It is natural for mankind to go to extremes. And no greater extreme can be conceived than the idea that the satisfaction of every desire is to be checked, that every want is to be denied, every impulse crushed, and every passion strangled. The opposite extreme—though still an extreme —is nearer the truth. All normal, natural desires should be—must be—satisfied, if life is to be perpetuated. Expression, and not repression, is the law of life. If the strong and cultured Will closes some avenues for the outflow of nervous energy, it is simply to open and enlarge more effectual ones. And so self-assertion is indespensable to life and happiness.
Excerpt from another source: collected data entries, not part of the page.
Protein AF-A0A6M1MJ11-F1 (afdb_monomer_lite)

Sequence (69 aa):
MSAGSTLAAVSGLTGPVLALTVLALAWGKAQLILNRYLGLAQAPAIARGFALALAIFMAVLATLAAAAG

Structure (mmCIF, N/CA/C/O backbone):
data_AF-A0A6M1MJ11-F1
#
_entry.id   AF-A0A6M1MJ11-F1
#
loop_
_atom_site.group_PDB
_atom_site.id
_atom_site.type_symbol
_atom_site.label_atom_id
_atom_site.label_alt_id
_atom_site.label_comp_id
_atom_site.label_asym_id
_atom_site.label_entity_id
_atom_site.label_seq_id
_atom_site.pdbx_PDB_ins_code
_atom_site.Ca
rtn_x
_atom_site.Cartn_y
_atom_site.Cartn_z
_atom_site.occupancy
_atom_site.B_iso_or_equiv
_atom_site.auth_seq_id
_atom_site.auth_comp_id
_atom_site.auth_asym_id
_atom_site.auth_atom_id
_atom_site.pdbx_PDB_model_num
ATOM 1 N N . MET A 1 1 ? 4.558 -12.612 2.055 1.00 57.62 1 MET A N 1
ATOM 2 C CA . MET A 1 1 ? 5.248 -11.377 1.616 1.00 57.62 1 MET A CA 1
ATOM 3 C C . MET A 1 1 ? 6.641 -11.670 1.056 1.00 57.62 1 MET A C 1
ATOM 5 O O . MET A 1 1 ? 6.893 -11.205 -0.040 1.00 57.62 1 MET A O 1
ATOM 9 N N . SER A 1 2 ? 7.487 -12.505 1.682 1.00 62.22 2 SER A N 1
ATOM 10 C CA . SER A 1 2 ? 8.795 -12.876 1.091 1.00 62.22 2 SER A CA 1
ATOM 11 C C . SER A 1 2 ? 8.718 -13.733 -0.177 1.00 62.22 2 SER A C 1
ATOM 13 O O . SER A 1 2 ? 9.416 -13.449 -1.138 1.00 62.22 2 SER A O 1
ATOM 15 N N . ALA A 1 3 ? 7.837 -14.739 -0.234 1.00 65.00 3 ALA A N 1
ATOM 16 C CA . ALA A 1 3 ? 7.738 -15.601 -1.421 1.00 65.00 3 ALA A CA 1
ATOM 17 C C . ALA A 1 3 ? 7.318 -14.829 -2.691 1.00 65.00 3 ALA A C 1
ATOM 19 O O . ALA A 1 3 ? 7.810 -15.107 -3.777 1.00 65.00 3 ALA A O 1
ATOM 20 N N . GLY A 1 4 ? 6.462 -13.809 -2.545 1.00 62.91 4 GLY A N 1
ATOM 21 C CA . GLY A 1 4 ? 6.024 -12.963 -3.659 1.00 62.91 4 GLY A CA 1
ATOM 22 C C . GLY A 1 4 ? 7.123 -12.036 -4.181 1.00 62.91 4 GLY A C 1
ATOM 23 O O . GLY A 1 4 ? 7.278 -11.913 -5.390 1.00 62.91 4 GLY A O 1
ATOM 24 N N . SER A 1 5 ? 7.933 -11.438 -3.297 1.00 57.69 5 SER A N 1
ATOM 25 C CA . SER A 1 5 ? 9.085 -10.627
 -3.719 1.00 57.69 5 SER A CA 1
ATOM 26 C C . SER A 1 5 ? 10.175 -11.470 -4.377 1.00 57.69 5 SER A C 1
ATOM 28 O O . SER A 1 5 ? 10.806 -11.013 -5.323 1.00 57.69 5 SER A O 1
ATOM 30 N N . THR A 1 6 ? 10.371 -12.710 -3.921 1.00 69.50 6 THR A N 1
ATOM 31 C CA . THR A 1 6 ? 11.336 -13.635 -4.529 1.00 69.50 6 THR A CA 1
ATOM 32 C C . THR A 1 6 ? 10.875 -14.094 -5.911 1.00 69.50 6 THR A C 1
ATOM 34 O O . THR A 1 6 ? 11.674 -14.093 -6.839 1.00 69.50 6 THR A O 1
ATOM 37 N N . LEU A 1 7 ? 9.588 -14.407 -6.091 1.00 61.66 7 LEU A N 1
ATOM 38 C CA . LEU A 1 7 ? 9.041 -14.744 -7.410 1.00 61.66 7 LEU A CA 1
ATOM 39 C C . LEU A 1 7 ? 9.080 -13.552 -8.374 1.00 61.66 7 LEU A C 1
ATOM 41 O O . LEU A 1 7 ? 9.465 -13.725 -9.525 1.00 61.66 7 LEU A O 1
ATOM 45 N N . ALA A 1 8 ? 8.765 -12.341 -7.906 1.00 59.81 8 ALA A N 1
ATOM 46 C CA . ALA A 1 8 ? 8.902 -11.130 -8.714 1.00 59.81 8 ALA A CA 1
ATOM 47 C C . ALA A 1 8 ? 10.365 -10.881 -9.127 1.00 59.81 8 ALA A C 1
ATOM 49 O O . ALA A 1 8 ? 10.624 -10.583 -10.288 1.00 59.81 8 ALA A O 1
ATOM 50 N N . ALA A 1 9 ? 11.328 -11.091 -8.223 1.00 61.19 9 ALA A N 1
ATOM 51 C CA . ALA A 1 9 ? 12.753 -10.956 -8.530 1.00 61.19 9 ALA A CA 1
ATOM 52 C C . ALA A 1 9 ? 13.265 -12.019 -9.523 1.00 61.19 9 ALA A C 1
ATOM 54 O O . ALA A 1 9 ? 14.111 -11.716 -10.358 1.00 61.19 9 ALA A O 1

Traits of Developed Choice.
Of the two elements constituting "Will—choice and that persistence of effort which brings about a realization of the choice—we need to note in reference to a highly developed power of choosing several important characteristics. First, the capability to actually make a choice—a decisive, fixed, definite choice. And the decision must not be partial, but whole, entire, complete. It must be an actual, positive, decisive choice. And so far as possible, the choice should be consciously made. We should realize that we are rendering a decision—consciously linking our lives in the chain of destiny.
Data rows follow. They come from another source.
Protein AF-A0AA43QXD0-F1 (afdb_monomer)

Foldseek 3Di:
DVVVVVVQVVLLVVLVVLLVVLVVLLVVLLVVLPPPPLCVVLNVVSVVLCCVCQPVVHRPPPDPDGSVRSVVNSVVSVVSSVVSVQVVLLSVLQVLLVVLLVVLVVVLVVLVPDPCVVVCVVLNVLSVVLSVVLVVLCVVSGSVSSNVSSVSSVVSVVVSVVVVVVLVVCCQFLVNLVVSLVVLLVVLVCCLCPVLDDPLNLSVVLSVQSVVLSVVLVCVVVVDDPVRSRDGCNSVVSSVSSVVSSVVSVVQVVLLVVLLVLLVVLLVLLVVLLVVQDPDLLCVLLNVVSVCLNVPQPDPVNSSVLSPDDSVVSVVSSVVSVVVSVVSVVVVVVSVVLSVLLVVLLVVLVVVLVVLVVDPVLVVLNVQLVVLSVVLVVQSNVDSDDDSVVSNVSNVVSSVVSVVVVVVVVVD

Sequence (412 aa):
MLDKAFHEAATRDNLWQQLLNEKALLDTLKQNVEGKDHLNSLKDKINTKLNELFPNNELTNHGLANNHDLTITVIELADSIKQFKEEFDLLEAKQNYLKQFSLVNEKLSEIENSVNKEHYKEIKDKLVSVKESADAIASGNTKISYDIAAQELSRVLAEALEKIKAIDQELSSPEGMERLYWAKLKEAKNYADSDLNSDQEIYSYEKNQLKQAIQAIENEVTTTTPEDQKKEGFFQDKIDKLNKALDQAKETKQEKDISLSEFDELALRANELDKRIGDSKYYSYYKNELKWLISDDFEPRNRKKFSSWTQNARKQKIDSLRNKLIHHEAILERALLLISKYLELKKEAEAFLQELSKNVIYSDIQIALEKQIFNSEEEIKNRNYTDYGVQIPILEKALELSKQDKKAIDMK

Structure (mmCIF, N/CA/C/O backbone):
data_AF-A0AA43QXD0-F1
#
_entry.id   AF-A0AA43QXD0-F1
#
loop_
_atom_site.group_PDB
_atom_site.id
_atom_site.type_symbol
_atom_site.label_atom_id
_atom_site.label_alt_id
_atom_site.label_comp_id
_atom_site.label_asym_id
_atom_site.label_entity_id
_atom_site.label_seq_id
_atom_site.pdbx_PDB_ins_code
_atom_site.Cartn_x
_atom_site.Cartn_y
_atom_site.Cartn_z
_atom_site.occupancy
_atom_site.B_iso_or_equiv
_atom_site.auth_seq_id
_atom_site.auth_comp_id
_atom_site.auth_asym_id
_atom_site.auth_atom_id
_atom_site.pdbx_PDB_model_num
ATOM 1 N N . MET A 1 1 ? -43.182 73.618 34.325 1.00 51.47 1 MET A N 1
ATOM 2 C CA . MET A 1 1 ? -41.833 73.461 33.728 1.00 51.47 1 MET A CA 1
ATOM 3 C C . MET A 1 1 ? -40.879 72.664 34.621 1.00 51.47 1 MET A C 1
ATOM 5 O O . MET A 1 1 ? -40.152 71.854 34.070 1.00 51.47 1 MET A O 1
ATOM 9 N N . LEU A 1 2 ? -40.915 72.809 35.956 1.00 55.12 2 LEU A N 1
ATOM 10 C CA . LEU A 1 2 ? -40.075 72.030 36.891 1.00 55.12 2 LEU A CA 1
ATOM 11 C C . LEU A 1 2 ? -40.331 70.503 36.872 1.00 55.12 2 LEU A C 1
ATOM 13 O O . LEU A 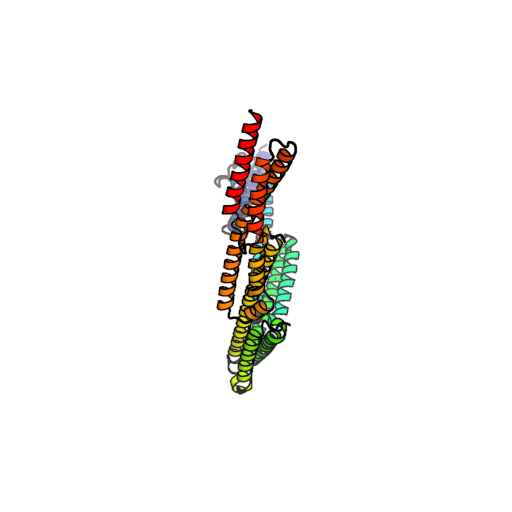1 2 ? -39.370 69.743 36.876 1.00 55.12 2 LEU A O 1
ATOM 17 N N . ASP A 1 3 ? -41.585 70.049 36.747 1.00 63.75 3 ASP A N 1
ATOM 18 C CA . ASP A 1 3 ? -41.909 68.605 36.735 1.00 63.75 3 ASP A CA 1
ATOM 19 C C . ASP A 1 3 ? -41.322 67.834 35.546 1.00 63.75 3 ASP A C 1
ATOM 21 O O . ASP A 1 3 ? -40.877 66.698 35.703 1.00 63.75 3 ASP A O 1
ATOM 25 N N . LYS A 1 4 ? -41.286 68.445 34.354 1.00 66.94 4 LYS A N 1
ATOM 26 C CA . LYS A 1 4 ? -40.823 67.776 33.128 1.00 66.94 4 LYS A CA 1
ATOM 27 C C . LYS A 1 4 ? -39.312 67.530 33.154 1.00 66.94 4 LYS A C 1
ATOM 29 O O . LYS A 1 4 ? -38.874 66.429 32.848 1.00 66.94 4 LYS A O 1
ATOM 34 N N . ALA A 1 5 ? -38.536 68.523 33.591 1.00 70.81 5 ALA A N 1
ATOM 35 C CA . ALA A 1 5 ? -37.084 68.403 33.717 1.00 70.81 5 ALA A CA 1
ATOM 36 C C . ALA A 1 5 ? -36.681 67.375 34.789 1.00 70.81 5 ALA A C 1
ATOM 38 O O . ALA A 1 5 ? -35.729 66.621 34.601 1.00 70.81 5 ALA A O 1
ATOM 39 N N . PHE A 1 6 ? -37.437 67.304 35.892 1.00 72.00 6 PHE A N 1
ATOM 40 C CA . PHE A 1 6 ? -37.231 66.291 36.927 1.00 72.00 6 PHE A CA 1
ATOM 41 C C . PHE A 1 6 ? -37.520 64.872 36.407 1.00 72.00 6 PHE A C 1
ATOM 43 O O . PHE A 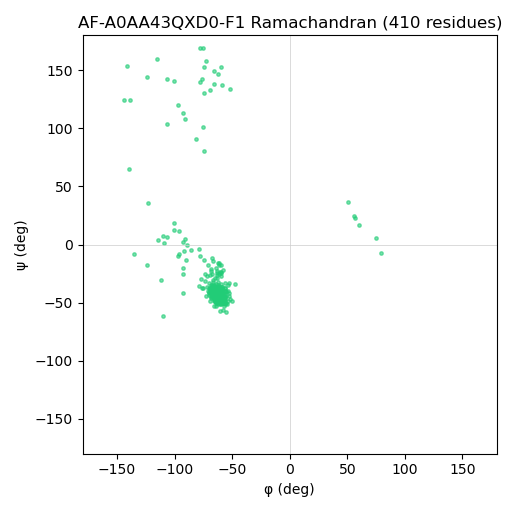1 6 ? -36.728 63.960 36.632 1.00 72.00 6 PHE A O 1
ATOM 50 N N . HIS A 1 7 ? -38.608 64.689 35.649 1.00 74.19 7 HIS A N 1
ATOM 51 C CA . HIS A 1 7 ? -38.941 63.400 35.028 1.00 74.19 7 HIS A CA 1
ATOM 52 C C . HIS A 1 7 ? -37.917 62.975 33.965 1.00 74.19 7 HIS A C 1
ATOM 54 O O . HIS A 1 7 ? -37.544 61.802 33.898 1.00 74.19 7 HIS A O 1
ATOM 60 N N . GLU A 1 8 ? -37.431 63.913 33.150 1.00 78.94 8 GLU A N 1
ATOM 61 C CA . GLU A 1 8 ? -36.392 63.649 32.149 1.00 78.94 8 GLU A CA 1
ATOM 62 C C . GLU A 1 8 ? -35.073 63.216 32.805 1.00 78.94 8 GLU A C 1
ATOM 64 O O . GLU A 1 8 ? -34.463 62.253 32.340 1.00 78.94 8 GLU A O 1
ATOM 69 N N . ALA A 1 9 ? -34.677 63.851 33.915 1.00 78.62 9 ALA A N 1
ATOM 70 C CA . ALA A 1 9 ? -33.487 63.479 34.679 1.00 78.62 9 ALA A CA 1
ATOM 71 C C . ALA A 1 9 ? -33.614 62.093 35.335 1.00 78.62 9 ALA A C 1
ATOM 73 O O . ALA A 1 9 ? -32.725 61.262 35.171 1.00 78.62 9 ALA A O 1
ATOM 74 N N . ALA A 1 10 ? -34.738 61.803 35.998 1.00 82.06 10 ALA A N 1
ATOM 75 C CA . ALA A 1 10 ? -34.971 60.496 36.618 1.00 82.06 10 ALA A CA 1
ATOM 76 C C . ALA A 1 10 ? -34.995 59.350 35.586 1.00 82.06 10 ALA A C 1
ATOM 78 O O . ALA A 1 10 ? -34.493 58.256 35.842 1.00 82.06 10 ALA A O 1
ATOM 79 N N . THR A 1 11 ? -35.545 59.607 34.394 1.00 85.06 11 THR A N 1
ATOM 80 C CA . THR A 1 11 ? -35.537 58.642 33.282 1.00 85.06 11 THR A CA 1
ATOM 81 C C . THR A 1 11 ? -34.114 58.365 32.800 1.00 85.06 11 THR A C 1
ATOM 83 O O . THR A 1 11 ? -33.750 57.208 32.593 1.00 85.06 11 THR A O 1
ATOM 86 N N . ARG A 1 12 ? -33.295 59.415 32.668 1.00 83.88 12 ARG A N 1
ATOM 87 C CA . ARG A 1 12 ? -31.887 59.301 32.277 1.00 83.88 12 ARG A CA 1
ATOM 88 C C . ARG A 1 12 ? -31.093 58.434 33.250 1.00 83.88 12 ARG A C 1
ATOM 90 O O . ARG A 1 12 ? -30.363 57.549 32.815 1.00 83.88 12 ARG A O 1
ATOM 97 N N . ASP A 1 13 ? -31.269 58.660 34.549 1.00 84.12 13 ASP A N 1
ATOM 98 C CA . ASP A 1 13 ? -30.552 57.924 35.594 1.00 84.12 13 ASP A CA 1
ATOM 99 C C . ASP A 1 13 ? -30.929 56.434 35.598 1.00 84.12 13 ASP A C 1
ATOM 101 O O . ASP A 1 13 ? -30.068 55.574 35.778 1.00 84.12 13 ASP A O 1
ATOM 105 N N . ASN A 1 14 ? -32.198 56.103 35.333 1.00 88.69 14 ASN A N 1
ATOM 106 C CA . ASN A 1 14 ? -32.641 54.713 35.201 1.00 88.69 14 ASN A CA 1
ATOM 107 C C . ASN A 1 14 ? -32.011 54.024 33.977 1.00 88.69 14 ASN A C 1
ATOM 109 O O . ASN A 1 14 ? -31.424 52.951 34.107 1.00 88.69 14 ASN A O 1
ATOM 113 N N . LEU A 1 15 ? -32.059 54.665 32.803 1.00 87.38 15 LEU A N 1
ATOM 114 C CA . LEU A 1 15 ? -31.422 54.148 31.583 1.00 87.38 15 LEU A CA 1
ATOM 115 C C . LEU A 1 15 ? -29.913 53.947 31.771 1.00 87.38 15 LEU A C 1
ATOM 117 O O . LEU A 1 15 ? -29.345 52.971 31.287 1.00 87.38 15 LEU A O 1
ATOM 121 N N . TRP A 1 16 ? -29.269 54.833 32.529 1.00 84.62 16 TRP A N 1
ATOM 122 C CA . TRP A 1 16 ? -27.859 54.704 32.872 1.00 84.62 16 TRP A CA 1
ATOM 123 C C . TRP A 1 16 ? -27.559 53.460 33.712 1.00 84.62 16 TRP A C 1
ATOM 125 O O . TRP A 1 16 ? -26.627 52.716 33.413 1.00 84.62 16 TRP A O 1
ATOM 135 N N . GLN A 1 17 ? -28.362 53.198 34.746 1.00 87.62 17 GLN A N 1
ATOM 136 C CA . GLN A 1 17 ? -28.209 51.983 35.552 1.00 87.62 17 GLN A CA 1
ATOM 137 C C . GLN A 1 17 ? -28.441 50.716 34.721 1.00 87.62 17 GLN A C 1
ATOM 139 O O . GLN A 1 17 ? -27.722 49.733 34.891 1.00 87.62 17 GLN A O 1
ATOM 144 N N . GLN A 1 18 ? -29.390 50.740 33.781 1.00 90.38 18 GLN A N 1
ATOM 145 C CA . GLN A 1 18 ? -29.596 49.632 32.844 1.00 90.38 18 GLN A CA 1
ATOM 146 C C . GLN A 1 18 ? -28.362 49.399 31.966 1.00 90.38 18 GLN A C 1
ATOM 148 O O . GLN A 1 18 ? -27.901 48.266 31.863 1.00 90.38 18 GLN A O 1
ATOM 153 N N . LEU A 1 19 ? -27.766 50.462 31.416 1.00 88.12 19 LEU A N 1
ATOM 154 C CA . LEU A 1 19 ? -26.538 50.366 30.623 1.00 88.12 19 LEU A CA 1
ATOM 155 C C . LEU A 1 19 ? -25.380 49.736 31.417 1.00 88.12 19 LEU A C 1
ATOM 157 O O . LEU A 1 19 ? -24.665 48.882 30.893 1.00 88.12 19 LEU A O 1
ATOM 161 N N . LEU A 1 20 ? -25.205 50.127 32.684 1.00 87.38 20 LEU A N 1
ATOM 162 C CA . LEU A 1 20 ? -24.184 49.550 33.566 1.00 87.38 20 LEU A CA 1
ATOM 163 C C . LEU A 1 20 ? -24.425 48.058 33.838 1.00 87.38 20 LEU A C 1
ATOM 165 O O . LEU A 1 20 ? -23.473 47.275 33.835 1.00 87.38 20 LEU A O 1
ATOM 169 N N . ASN A 1 21 ? -25.682 47.657 34.035 1.00 91.50 21 ASN A N 1
ATOM 170 C CA . ASN A 1 21 ? -26.043 46.254 34.230 1.00 91.50 21 ASN A CA 1
ATOM 171 C C . ASN A 1 21 ? -25.748 45.415 32.979 1.00 91.50 21 ASN A C 1
ATOM 173 O O . ASN A 1 21 ? -25.146 44.347 33.082 1.00 91.50 21 ASN A O 1
ATOM 177 N N . GLU A 1 22 ? -26.109 45.912 31.795 1.00 91.69 22 GLU A N 1
ATOM 178 C CA . GLU A 1 22 ? -25.817 45.227 30.533 1.00 91.69 22 GLU A CA 1
ATOM 179 C C . GLU A 1 22 ? -24.306 45.134 30.276 1.00 91.69 22 GLU A C 1
ATOM 181 O O . GLU A 1 22 ? -23.798 44.077 29.897 1.00 91.69 22 GLU A O 1
ATOM 186 N N . LYS A 1 23 ? -23.538 46.188 30.584 1.00 89.56 23 LYS A N 1
ATOM 187 C CA . LYS A 1 23 ? -22.070 46.132 30.527 1.00 89.56 23 LYS A CA 1
ATOM 188 C C . LYS A 1 23 ? -21.514 45.003 31.402 1.00 89.56 23 LYS A C 1
ATOM 190 O O . LYS A 1 23 ? -20.656 44.253 30.944 1.00 89.56 23 LYS A O 1
ATOM 195 N N . ALA A 1 24 ? -22.010 44.850 32.631 1.00 91.25 24 ALA A N 1
ATOM 196 C CA . ALA A 1 24 ? -21.566 43.783 33.528 1.00 91.25 24 ALA A CA 1
ATOM 197 C C . ALA A 1 24 ? -21.875 42.377 32.972 1.00 91.25 24 ALA A C 1
ATOM 199 O O . ALA A 1 24 ? -21.065 41.456 33.113 1.00 91.25 24 ALA A O 1
ATOM 200 N N . LEU A 1 25 ? -23.015 42.206 32.294 1.00 94.50 25 LEU A N 1
ATOM 201 C CA . LEU A 1 25 ? -23.342 40.961 31.591 1.00 94.50 25 LEU A CA 1
ATOM 202 C C . LEU A 1 25 ? -22.382 40.699 30.424 1.00 94.50 25 LEU A C 1
ATOM 204 O O . LEU A 1 25 ? -21.934 39.564 30.249 1.00 94.50 25 LEU A O 1
ATOM 208 N N . LEU A 1 26 ? -22.033 41.732 29.655 1.00 92.31 26 LEU A N 1
ATOM 209 C CA . LEU A 1 26 ? -21.068 41.620 28.562 1.00 92.31 26 LEU A CA 1
ATOM 210 C C . LEU A 1 26 ? -19.654 41.284 29.071 1.00 92.31 26 LEU A C 1
ATOM 212 O O . LEU A 1 26 ? -18.992 40.413 28.507 1.00 92.31 26 LEU A O 1
ATOM 216 N N . ASP A 1 27 ? -19.218 41.902 30.172 1.00 91.25 27 ASP A N 1
ATOM 217 C CA . ASP A 1 27 ? -17.948 41.584 30.840 1.00 91.25 27 ASP A CA 1
ATOM 218 C C . ASP A 1 27 ? -17.928 40.132 31.356 1.00 91.25 27 ASP A C 1
ATOM 220 O O . ASP A 1 27 ? -16.919 39.438 31.236 1.00 91.25 27 ASP A O 1
ATOM 224 N N . THR A 1 28 ? -19.059 39.627 31.860 1.00 94.94 28 THR A N 1
ATOM 225 C CA . THR A 1 28 ? -19.193 38.218 32.273 1.00 94.94 28 THR A CA 1
ATOM 226 C C . THR A 1 28 ? -19.048 37.269 31.079 1.00 94.94 28 THR A C 1
ATOM 228 O O . THR A 1 28 ? -18.343 36.264 31.159 1.00 94.94 28 THR A O 1
ATOM 231 N N . LEU A 1 29 ? -19.671 37.589 29.937 1.00 93.94 29 LEU A N 1
ATOM 232 C CA . LEU A 1 29 ? -19.498 36.806 28.708 1.00 93.94 29 LEU A CA 1
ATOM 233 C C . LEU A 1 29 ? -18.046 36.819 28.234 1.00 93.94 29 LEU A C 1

Second, the choice, when made should represent our actual feelings. It should be the expression of our predominant desires. I hold that the Will, in choosing, should be a servant and not a dictator, a slave and not a master.
Third, having chosen one of several alternatives, all the rest should be banished from the mind. The man of developed power of choice may hesitate long; yet having picked one plan from the many, the many will be forgotten. His mind is now as free from their influence as if they never had been. Doubt is over. Hesitancy is over. “The die is cast.”
And here we have one of the great psychic elements which distinguishes the man of executive ability from the common man. That foe to all action —regret—does not reach him. He will hesitate, doubt, compare, discriminate, speculate, and reconsider before a choice is made—but not afterwards. But the man of inferior executive ability—though having made a decision, though having picked his course—keeps on comparing, deciding, doubting, and picking. And though having decided over and over many times, he still hesitates in the execution for fear of a mistake in the planning, for fear that he has blundered in the choice.
But the man with a trained will, having decided once, never turns back—never reconsiders. He says to his memory in reference to any other choice he might have made “forget it.” Before making the choice he saw many roads that he might take. But after making it he sees but one.
But this one road he intends shall lead to victory. Faith, firmness, concentration, and decisiveness have taken the place of indecision, confusion, and doubt.
Fourth, having made a choice, having decided upon a plan, we must have the courage to stand by it. The man of high executive ability is not terrified, as is the average man, by the fact of a mistake—and the probability of more to follow. He is not frightened to death because of a failure. His teeming activities are not paralyzed because of a blunder. Defeat to him is nothing more than delay. He regards nothing as final but achievement, success—victory.
Does the successful man never make mistakes? He does. Does he never choose the wrong course? Sometimes. Does he never blunder in his decisions? Often. How, then, does he succeed? First, by having a predominance of correct decisions. Second, by enforcing these with unerring precision and celerity of movement. Vigor, confidence, firmness, and promptness of execution are a great aid even to bad judgment. Better a poor plan well executed, than a good plan poorly executed.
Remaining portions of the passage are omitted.